A little Q&A on how my dad's doing lately:
Q. How is George feeling these days?
A. Whenever I ask my dad how he is feeling he always says the same thing, no matter what: "So so." Translation: "I've been better... and I've been worse." He's a stoic guy, to say the least. To look at him, he doesn't look that different from before his diagnosis. Yes, he still has hair though it is thinner, and he still looks fit and healthy but, like his hair, he is thinner than before, especially in his arms and legs (chemo does a number on muscle mass). His color is good but some of that is from the chemo glow (one tends to look a little tan during treatment). But in terms of how he is feeling, most of his symptoms are either direct side-effects from the chemo, or side-effects of the the drugs to combat the side-effects of the chemo. Some of these he battles every day, some are more acute in the week following chemo: Nausea, fatigue, mouth sores, hiccups, heartburn, minimal appetite, sleeplessness. The one symptom he battles that seems specific to the cancer is a persistent belly pain. Some days it is worse than other days, but it is a near-constant companion now. This is a change in the last couple of weeks. Before it would come and go, tending to be more painful during the treatment weeks.

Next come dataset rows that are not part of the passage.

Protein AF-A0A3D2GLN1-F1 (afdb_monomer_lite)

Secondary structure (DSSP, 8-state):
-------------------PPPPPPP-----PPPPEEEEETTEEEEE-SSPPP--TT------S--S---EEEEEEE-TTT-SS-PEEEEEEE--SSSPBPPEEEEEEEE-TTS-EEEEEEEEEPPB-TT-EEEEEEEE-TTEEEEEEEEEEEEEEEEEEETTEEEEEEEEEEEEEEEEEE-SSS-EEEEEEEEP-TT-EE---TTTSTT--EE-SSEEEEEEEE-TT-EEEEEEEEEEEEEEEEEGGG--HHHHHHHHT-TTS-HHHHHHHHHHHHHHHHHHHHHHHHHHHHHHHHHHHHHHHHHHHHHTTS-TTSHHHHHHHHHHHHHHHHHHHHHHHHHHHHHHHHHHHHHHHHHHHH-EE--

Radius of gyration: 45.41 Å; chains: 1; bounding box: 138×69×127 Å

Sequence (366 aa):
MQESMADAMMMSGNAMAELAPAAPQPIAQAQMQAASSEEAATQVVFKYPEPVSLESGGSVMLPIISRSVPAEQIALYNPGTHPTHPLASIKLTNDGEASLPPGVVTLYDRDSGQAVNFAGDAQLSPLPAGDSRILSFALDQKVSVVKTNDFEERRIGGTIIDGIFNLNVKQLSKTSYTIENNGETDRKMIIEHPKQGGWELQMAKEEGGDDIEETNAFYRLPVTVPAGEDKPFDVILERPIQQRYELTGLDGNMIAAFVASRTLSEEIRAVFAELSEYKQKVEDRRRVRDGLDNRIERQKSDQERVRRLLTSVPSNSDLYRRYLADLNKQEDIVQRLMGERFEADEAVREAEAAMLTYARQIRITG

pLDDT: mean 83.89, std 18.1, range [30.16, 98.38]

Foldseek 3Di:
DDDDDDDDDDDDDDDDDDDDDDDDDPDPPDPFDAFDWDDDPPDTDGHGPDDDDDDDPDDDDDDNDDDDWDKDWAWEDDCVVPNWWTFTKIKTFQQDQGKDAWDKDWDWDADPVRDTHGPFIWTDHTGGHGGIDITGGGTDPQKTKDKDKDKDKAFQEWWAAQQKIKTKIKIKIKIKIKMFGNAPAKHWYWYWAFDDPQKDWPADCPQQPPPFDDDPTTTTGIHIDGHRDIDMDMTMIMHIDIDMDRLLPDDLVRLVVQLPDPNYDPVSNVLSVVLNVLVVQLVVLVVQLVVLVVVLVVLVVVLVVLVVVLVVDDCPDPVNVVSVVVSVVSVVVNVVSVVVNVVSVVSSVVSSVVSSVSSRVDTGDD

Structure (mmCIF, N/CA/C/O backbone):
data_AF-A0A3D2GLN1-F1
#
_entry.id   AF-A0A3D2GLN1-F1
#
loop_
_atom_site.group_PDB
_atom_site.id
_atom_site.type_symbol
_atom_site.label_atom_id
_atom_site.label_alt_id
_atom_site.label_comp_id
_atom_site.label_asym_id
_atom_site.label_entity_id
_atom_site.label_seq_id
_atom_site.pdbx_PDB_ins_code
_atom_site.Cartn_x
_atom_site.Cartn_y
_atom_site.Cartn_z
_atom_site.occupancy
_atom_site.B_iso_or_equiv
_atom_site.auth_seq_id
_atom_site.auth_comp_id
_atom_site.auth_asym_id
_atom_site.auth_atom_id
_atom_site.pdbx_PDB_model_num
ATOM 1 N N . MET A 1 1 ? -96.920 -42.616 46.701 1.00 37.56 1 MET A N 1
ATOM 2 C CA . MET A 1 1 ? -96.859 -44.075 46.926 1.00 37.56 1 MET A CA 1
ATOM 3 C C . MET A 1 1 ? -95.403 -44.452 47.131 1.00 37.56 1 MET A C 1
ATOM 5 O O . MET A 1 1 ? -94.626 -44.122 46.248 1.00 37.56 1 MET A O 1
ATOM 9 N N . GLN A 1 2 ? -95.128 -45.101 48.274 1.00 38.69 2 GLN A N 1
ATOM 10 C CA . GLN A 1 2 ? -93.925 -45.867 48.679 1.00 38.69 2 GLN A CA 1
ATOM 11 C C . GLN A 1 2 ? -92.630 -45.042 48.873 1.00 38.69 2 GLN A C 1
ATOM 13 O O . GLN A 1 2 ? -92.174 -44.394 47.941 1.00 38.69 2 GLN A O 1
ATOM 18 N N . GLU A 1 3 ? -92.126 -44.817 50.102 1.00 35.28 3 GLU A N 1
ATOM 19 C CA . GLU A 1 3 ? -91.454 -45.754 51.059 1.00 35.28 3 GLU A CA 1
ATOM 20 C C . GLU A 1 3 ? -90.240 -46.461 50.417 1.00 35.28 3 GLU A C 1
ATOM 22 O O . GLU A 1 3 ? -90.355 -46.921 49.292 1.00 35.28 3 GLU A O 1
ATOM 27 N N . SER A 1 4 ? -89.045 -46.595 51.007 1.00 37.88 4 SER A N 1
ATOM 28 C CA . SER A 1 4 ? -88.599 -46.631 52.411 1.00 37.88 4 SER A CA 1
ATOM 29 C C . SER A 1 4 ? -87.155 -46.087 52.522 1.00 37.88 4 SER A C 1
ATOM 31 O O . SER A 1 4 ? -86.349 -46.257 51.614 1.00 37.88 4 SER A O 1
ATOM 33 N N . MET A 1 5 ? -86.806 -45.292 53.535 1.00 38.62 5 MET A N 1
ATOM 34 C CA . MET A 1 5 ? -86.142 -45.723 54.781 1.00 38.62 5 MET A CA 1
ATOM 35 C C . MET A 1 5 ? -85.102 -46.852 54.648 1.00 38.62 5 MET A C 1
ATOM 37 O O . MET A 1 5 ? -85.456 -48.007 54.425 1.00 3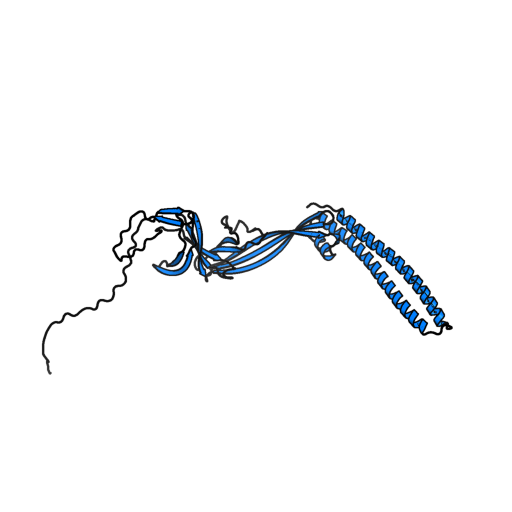8.62 5 MET A O 1
ATOM 41 N N . ALA A 1 6 ? -83.844 -46.501 54.928 1.00 36.94 6 ALA A N 1
ATOM 42 C CA . ALA A 1 6 ? -82.895 -47.339 55.653 1.00 36.94 6 ALA A CA 1
ATOM 43 C C . ALA A 1 6 ? -82.076 -46.428 56.582 1.00 36.94 6 ALA A C 1
ATOM 45 O O . ALA A 1 6 ? -81.352 -45.534 56.147 1.00 36.94 6 ALA A O 1
ATOM 46 N N . ASP A 1 7 ? -82.316 -46.642 57.866 1.00 32.91 7 ASP A N 1
ATOM 47 C CA . ASP A 1 7 ? -81.730 -46.010 59.038 1.00 32.91 7 ASP A CA 1
ATOM 48 C C . ASP A 1 7 ? -80.336 -46.600 59.335 1.00 32.91 7 ASP A C 1
ATOM 50 O O . ASP A 1 7 ? -80.106 -47.771 59.026 1.00 32.91 7 ASP A O 1
ATOM 54 N N . ALA A 1 8 ? -79.462 -45.809 59.974 1.00 30.16 8 ALA A N 1
ATOM 55 C CA . ALA A 1 8 ? -78.572 -46.199 61.087 1.00 30.16 8 ALA A CA 1
ATOM 56 C C . ALA A 1 8 ? -77.147 -45.589 61.071 1.00 30.16 8 ALA A C 1
ATOM 58 O O . ALA A 1 8 ? -76.238 -46.046 60.386 1.00 30.16 8 ALA A O 1
ATOM 59 N N . MET A 1 9 ? -76.977 -44.650 62.011 1.00 30.25 9 MET A N 1
ATOM 60 C CA . MET A 1 9 ? -75.926 -44.589 63.045 1.00 30.25 9 MET A CA 1
ATOM 61 C C . MET A 1 9 ? -74.461 -44.193 62.727 1.00 30.25 9 MET A C 1
ATOM 63 O O . MET A 1 9 ? -73.641 -44.990 62.295 1.00 30.25 9 MET A O 1
ATOM 67 N N . MET A 1 10 ? -74.142 -43.000 63.262 1.00 30.48 10 MET A N 1
ATOM 68 C CA . MET A 1 10 ? -73.117 -42.702 64.291 1.00 30.48 10 MET A CA 1
ATOM 69 C C . MET A 1 10 ? -71.653 -42.374 63.912 1.00 30.48 10 MET A C 1
ATOM 71 O O . MET A 1 10 ? -70.855 -43.233 63.571 1.00 30.48 10 MET A O 1
ATOM 75 N N . MET A 1 11 ? -71.316 -41.124 64.276 1.00 31.80 11 MET A N 1
ATOM 76 C CA . MET A 1 11 ? -70.134 -40.658 65.032 1.00 31.80 11 MET A CA 1
ATOM 77 C C . MET A 1 11 ? -68.783 -40.427 64.327 1.00 31.80 11 MET A C 1
ATOM 79 O O . MET A 1 11 ? -68.024 -41.343 64.052 1.00 31.80 11 MET A O 1
ATOM 83 N N . SER A 1 12 ? -68.461 -39.127 64.246 1.00 36.88 12 SER A N 1
ATOM 84 C CA . SER A 1 12 ? -67.203 -38.461 64.636 1.00 36.88 12 SER A CA 1
ATOM 85 C C . SER A 1 12 ? -65.867 -39.029 64.140 1.00 36.88 12 SER A C 1
ATOM 87 O O . SER A 1 12 ? -65.350 -40.013 64.661 1.00 36.88 12 SER A O 1
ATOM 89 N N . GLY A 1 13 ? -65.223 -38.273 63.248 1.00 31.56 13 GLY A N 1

He is not bedridden. He's still very active: Watering Christmas and apple trees, cleaning the pool, battling gofers, tending bees, etc. He just does these things a bit more slowly, and with more breaks and some naps sprinkled in.

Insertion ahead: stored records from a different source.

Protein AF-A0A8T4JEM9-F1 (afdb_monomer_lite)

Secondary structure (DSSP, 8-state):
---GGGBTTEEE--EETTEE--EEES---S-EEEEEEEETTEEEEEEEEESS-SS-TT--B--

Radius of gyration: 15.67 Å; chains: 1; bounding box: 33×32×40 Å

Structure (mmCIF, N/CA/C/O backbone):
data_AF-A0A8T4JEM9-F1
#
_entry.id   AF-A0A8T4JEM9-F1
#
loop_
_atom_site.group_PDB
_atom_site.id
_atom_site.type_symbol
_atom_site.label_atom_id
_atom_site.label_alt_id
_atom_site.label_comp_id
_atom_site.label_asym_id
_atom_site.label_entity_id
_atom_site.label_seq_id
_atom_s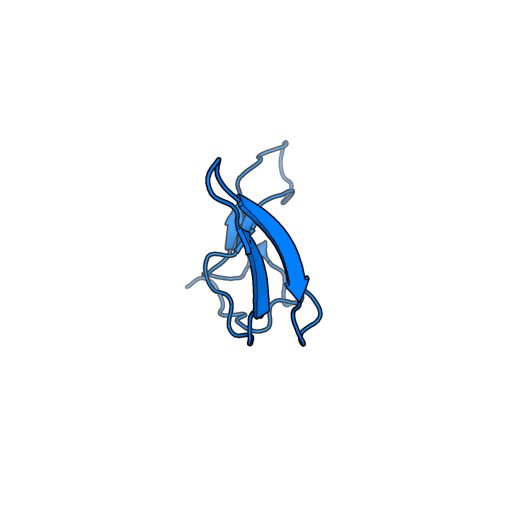ite.pdbx_PDB_ins_code
_atom_site.Cartn_x
_atom_site.Cartn_y
_atom_site.Cartn_z
_atom_site.occupancy
_atom_site.B_iso_or_equiv
_atom_site.auth_seq_id
_atom_site.auth_comp_id
_atom_site.auth_asym_id
_atom_site.auth_atom_id
_atom_site.pdbx_PDB_model_num
ATOM 1 N N . MET A 1 1 ? -13.833 9.876 12.115 1.00 57.06 1 MET A N 1
ATOM 2 C CA . MET A 1 1 ? -13.712 9.885 10.635 1.00 57.06 1 MET A CA 1
ATOM 3 C C . MET A 1 1 ? -12.668 8.843 10.252 1.00 57.06 1 MET A C 1
ATOM 5 O O . MET A 1 1 ? -11.671 8.761 10.958 1.00 57.06 1 MET A O 1
ATOM 9 N N . LYS A 1 2 ? -12.893 8.015 9.220 1.00 68.31 2 LYS A N 1
ATOM 10 C CA . LYS A 1 2 ? -11.906 7.002 8.798 1.00 68.31 2 LYS A CA 1
ATOM 11 C C . LYS A 1 2 ? -10.722 7.709 8.124 1.00 68.31 2 LYS A C 1
ATOM 13 O O . LYS A 1 2 ? -10.857 8.143 6.986 1.00 68.31 2 LYS A O 1
ATOM 18 N N . SER A 1 3 ? -9.605 7.861 8.834 1.00 73.94 3 SER A N 1
ATOM 19 C CA . SER A 1 3 ? -8.335 8.373 8.298 1.00 73.94 3 SER A CA 1
ATOM 20 C C . SER A 1 3 ? -7.273 7.276 8.331 1.00 73.94 3 SER A C 1
ATOM 22 O O . SER A 1 3 ? -7.347 6.370 9.163 1.00 73.94 3 SER A O 1
ATOM 24 N N . CYS A 1 4 ? -6.276 7.359 7.445 1.00 76.50 4 CYS A N 1
ATOM 25 C CA . CYS A 1 4 ? -5.128 6.450 7.456 1.00 76.50 4 CYS A CA 1
ATOM 26 C C . CYS A 1 4 ? -4.453 6.424 8.834 1.00 76.50 4 CYS A C 1
ATOM 28 O O . CYS A 1 4 ? -4.172 5.352 9.353 1.00 76.50 4 CYS A O 1
ATOM 30 N N . GLY A 1 5 ? -4.329 7.574 9.489 1.00 77.06 5 GLY A N 1
ATOM 31 C CA . GLY A 1 5 ? -3.815 7.694 10.844 1.00 77.06 5 GLY A CA 1
ATOM 32 C C . GLY A 1 5 ? -4.385 6.800 11.915 1.00 77.06 5 GLY A C 1
ATOM 33 O O . GLY A 1 5 ? -3.665 6.217 12.731 1.00 77.06 5 GLY A O 1
ATOM 34 N N . ASN A 1 6 ? -5.703 6.651 11.864 1.00 82.19 6 ASN A N 1
ATOM 35 C CA . ASN A 1 6 ? -6.460 5.857 12.816 1.00 82.19 6 ASN A CA 1
ATOM 36 C C . ASN A 1 6 ? -6.518 4.374 12.413 1.00 82.19 6 ASN A C 1
ATOM 38 O O . ASN A 1 6 ? -7.111 3.579 13.134 1.00 82.19 6 ASN A O 1
ATOM 42 N N . CYS A 1 7 ? -5.913 3.982 11.285 1.00 82.06 7 CYS A N 1
ATOM 43 C CA . CYS A 1 7 ? -5.888 2.606 10.794 1.00 82.06 7 CYS A CA 1
ATOM 44 C C . CYS A 1 7 ? -4.685 1.830 11.355 1.00 82.06 7 CYS A C 1
ATOM 46 O O . CYS A 1 7 ? -3.540 2.257 11.200 1.00 82.06 7 CYS A O 1
ATOM 48 N N . LYS A 1 8 ? -4.905 0.648 11.941 1.00 86.62 8 LYS A N 1
ATOM 49 C CA . LYS A 1 8 ? -3.853 -0.223 12.501 1.00 86.62 8 LYS A CA 1
ATOM 50 C C . LYS A 1 8 ? -2.834 -0.702 11.461 1.00 86.62 8 LYS A C 1
ATOM 52 O O . LYS A 1 8 ? -1.700 -1.021 11.808 1.00 86.62 8 LYS A O 1
ATOM 57 N N . HIS A 1 9 ? -3.236 -0.741 10.192 1.00 84.25 9 HIS A N 1
ATOM 58 C CA . HIS A 1 9 ? -2.399 -1.186 9.073 1.00 84.25 9 HIS A CA 1
ATOM 59 C C . HIS A 1 9 ? -1.548 -0.074 8.476 1.00 84.25 9 HIS A C 1
ATOM 61 O O . HIS A 1 9 ? -0.619 -0.346 7.713 1.00 84.25 9 HIS A O 1
ATOM 67 N N . TRP A 1 10 ? -1.853 1.176 8.812 1.00 83.31 10 TRP A N 1
ATOM 68 C CA . TRP A 1 10 ? -1.086 2.322 8.369 1.00 83.31 10 TRP A CA 1
ATOM 69 C C . TRP A 1 10 ? 0.037 2.634 9.354 1.00 83.31 10 TRP A C 1
ATOM 71 O O . TRP A 1 10 ? -0.149 2.671 10.577 1.00 83.31 10 TRP A O 1
ATOM 81 N N . ARG A 1 11 ? 1.216 2.908 8.803 1.00 85.56 11 ARG A N 1
ATOM 82 C CA . ARG A 1 11 ? 2.382 3.362 9.552 1.00 85.56 11 ARG A CA 1
ATOM 83 C C . ARG A 1 11 ? 2.916 4.644 8.935 1.00 85.56 11 ARG A C 1
ATOM 85 O O . ARG A 1 11 ? 3.360 4.621 7.792 1.00 85.56 11 ARG A O 1
ATOM 92 N N . GLN A 1 12 ? 2.953 5.713 9.724 1.00 83.06 12 GLN A N 1
ATOM 93 C CA . GLN A 1 12 ? 3.627 6.952 9.350 1.00 83.06 12 GLN A CA 1
ATOM 94 C C . GLN A 1 12 ? 5.108 6.695 9.068 1.00 83.06 12 GLN A C 1
ATOM 96 O O . GLN A 1 12 ? 5.786 6.016 9.848 1.00 83.06 12 GLN A O 1
ATOM 101 N N . THR A 1 13 ? 5.607 7.243 7.967 1.00 84.38 13 THR A N 1
ATOM 102 C CA . THR A 1 13 ? 7.027 7.164 7.591 1.00 84.38 13 THR A CA 1
ATOM 103 C C . THR A 1 13 ? 7.717 8.520 7.617 1.00 84.38 13 THR A C 1
ATOM 105 O O . THR A 1 13 ? 8.941 8.568 7.681 1.00 84.38 13 THR A O 1
ATOM 108 N N . THR A 1 14 ? 6.952 9.611 7.624 1.00 81.50 14 THR A N 1
ATOM 109 C CA . THR A 1 14 ? 7.472 10.984 7.657 1.00 81.50 14 THR A CA 1
ATOM 110 C C . THR A 1 14 ? 6.819 11.779 8.779 1.00 81.50 14 THR A C 1
ATOM 112 O O . THR A 1 14 ? 5.590 11.873 8.832 1.00 81.50 14 THR A O 1
ATOM 115 N N . PHE A 1 15 ? 7.626 12.387 9.647 1.00 78.19 15 PHE A N 1
ATOM 116 C CA . PHE A 1 15 ? 7.160 13.196 10.772 1.00 78.19 15 PHE A CA 1
ATOM 117 C C . PHE A 1 15 ? 7.534 14.664 10.531 1.00 78.19 15 PHE A C 1
ATOM 119 O O . PHE A 1 15 ? 8.712 15.008 10.548 1.00 78.19 15 PHE A O 1
ATOM 126 N N . TYR A 1 16 ? 6.527 15.506 10.298 1.00 74.44 16 TYR A N 1
ATOM 127 C CA . TYR A 1 16 ? 6.624 16.966 10.385 1.00 74.44 16 TYR A CA 1
ATOM 128 C C . TYR A 1 16 ? 5.815 17.413 11.603 1.00 74.44 16 TYR A C 1
ATOM 130 O O . TYR A 1 16 ? 4.864 16.723 11.984 1.00 74.44 16 TYR A O 1
ATOM 138 N N . ASP A 1 17 ? 6.210 18.525 12.221 1.00 77.62 17 ASP A N 1
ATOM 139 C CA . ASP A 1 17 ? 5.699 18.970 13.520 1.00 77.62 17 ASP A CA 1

In June he visited family in Tennessee, and in August he plans to visit Kyle in Coos Bay, Oregon and Dale in Coarsegold, CA
Q. How much chemo has he had?
A. Last week, George had his sixth round of Folfirinox (combo of three chemo drugs). These are the big guns when it comes to chemo for pancreatic cancer. The best they've got right now. It is rough, though, and some people are not strong enough for it. This regiment is 3 days of chemo (1 day in the infusion center, and 2 days at home), and then 11 days off. Every 14 days he's in the chemo lounge. One thing we learned: Monday is crazy busy in the infusion center, so we recently switched to Tuesdays. When I was going through chemo I learned about lidocain cream to help ease the pain of accessing the port, and that when they flush the port you get the taste of the saline in your mouth -- so sucking on a hard candy at the end of treatment is very helpful (especially since that saline squirt can kick off a cycle of nausea coming like that at the end of loading up on chemo). It's been nice sharing these tricks with my dad.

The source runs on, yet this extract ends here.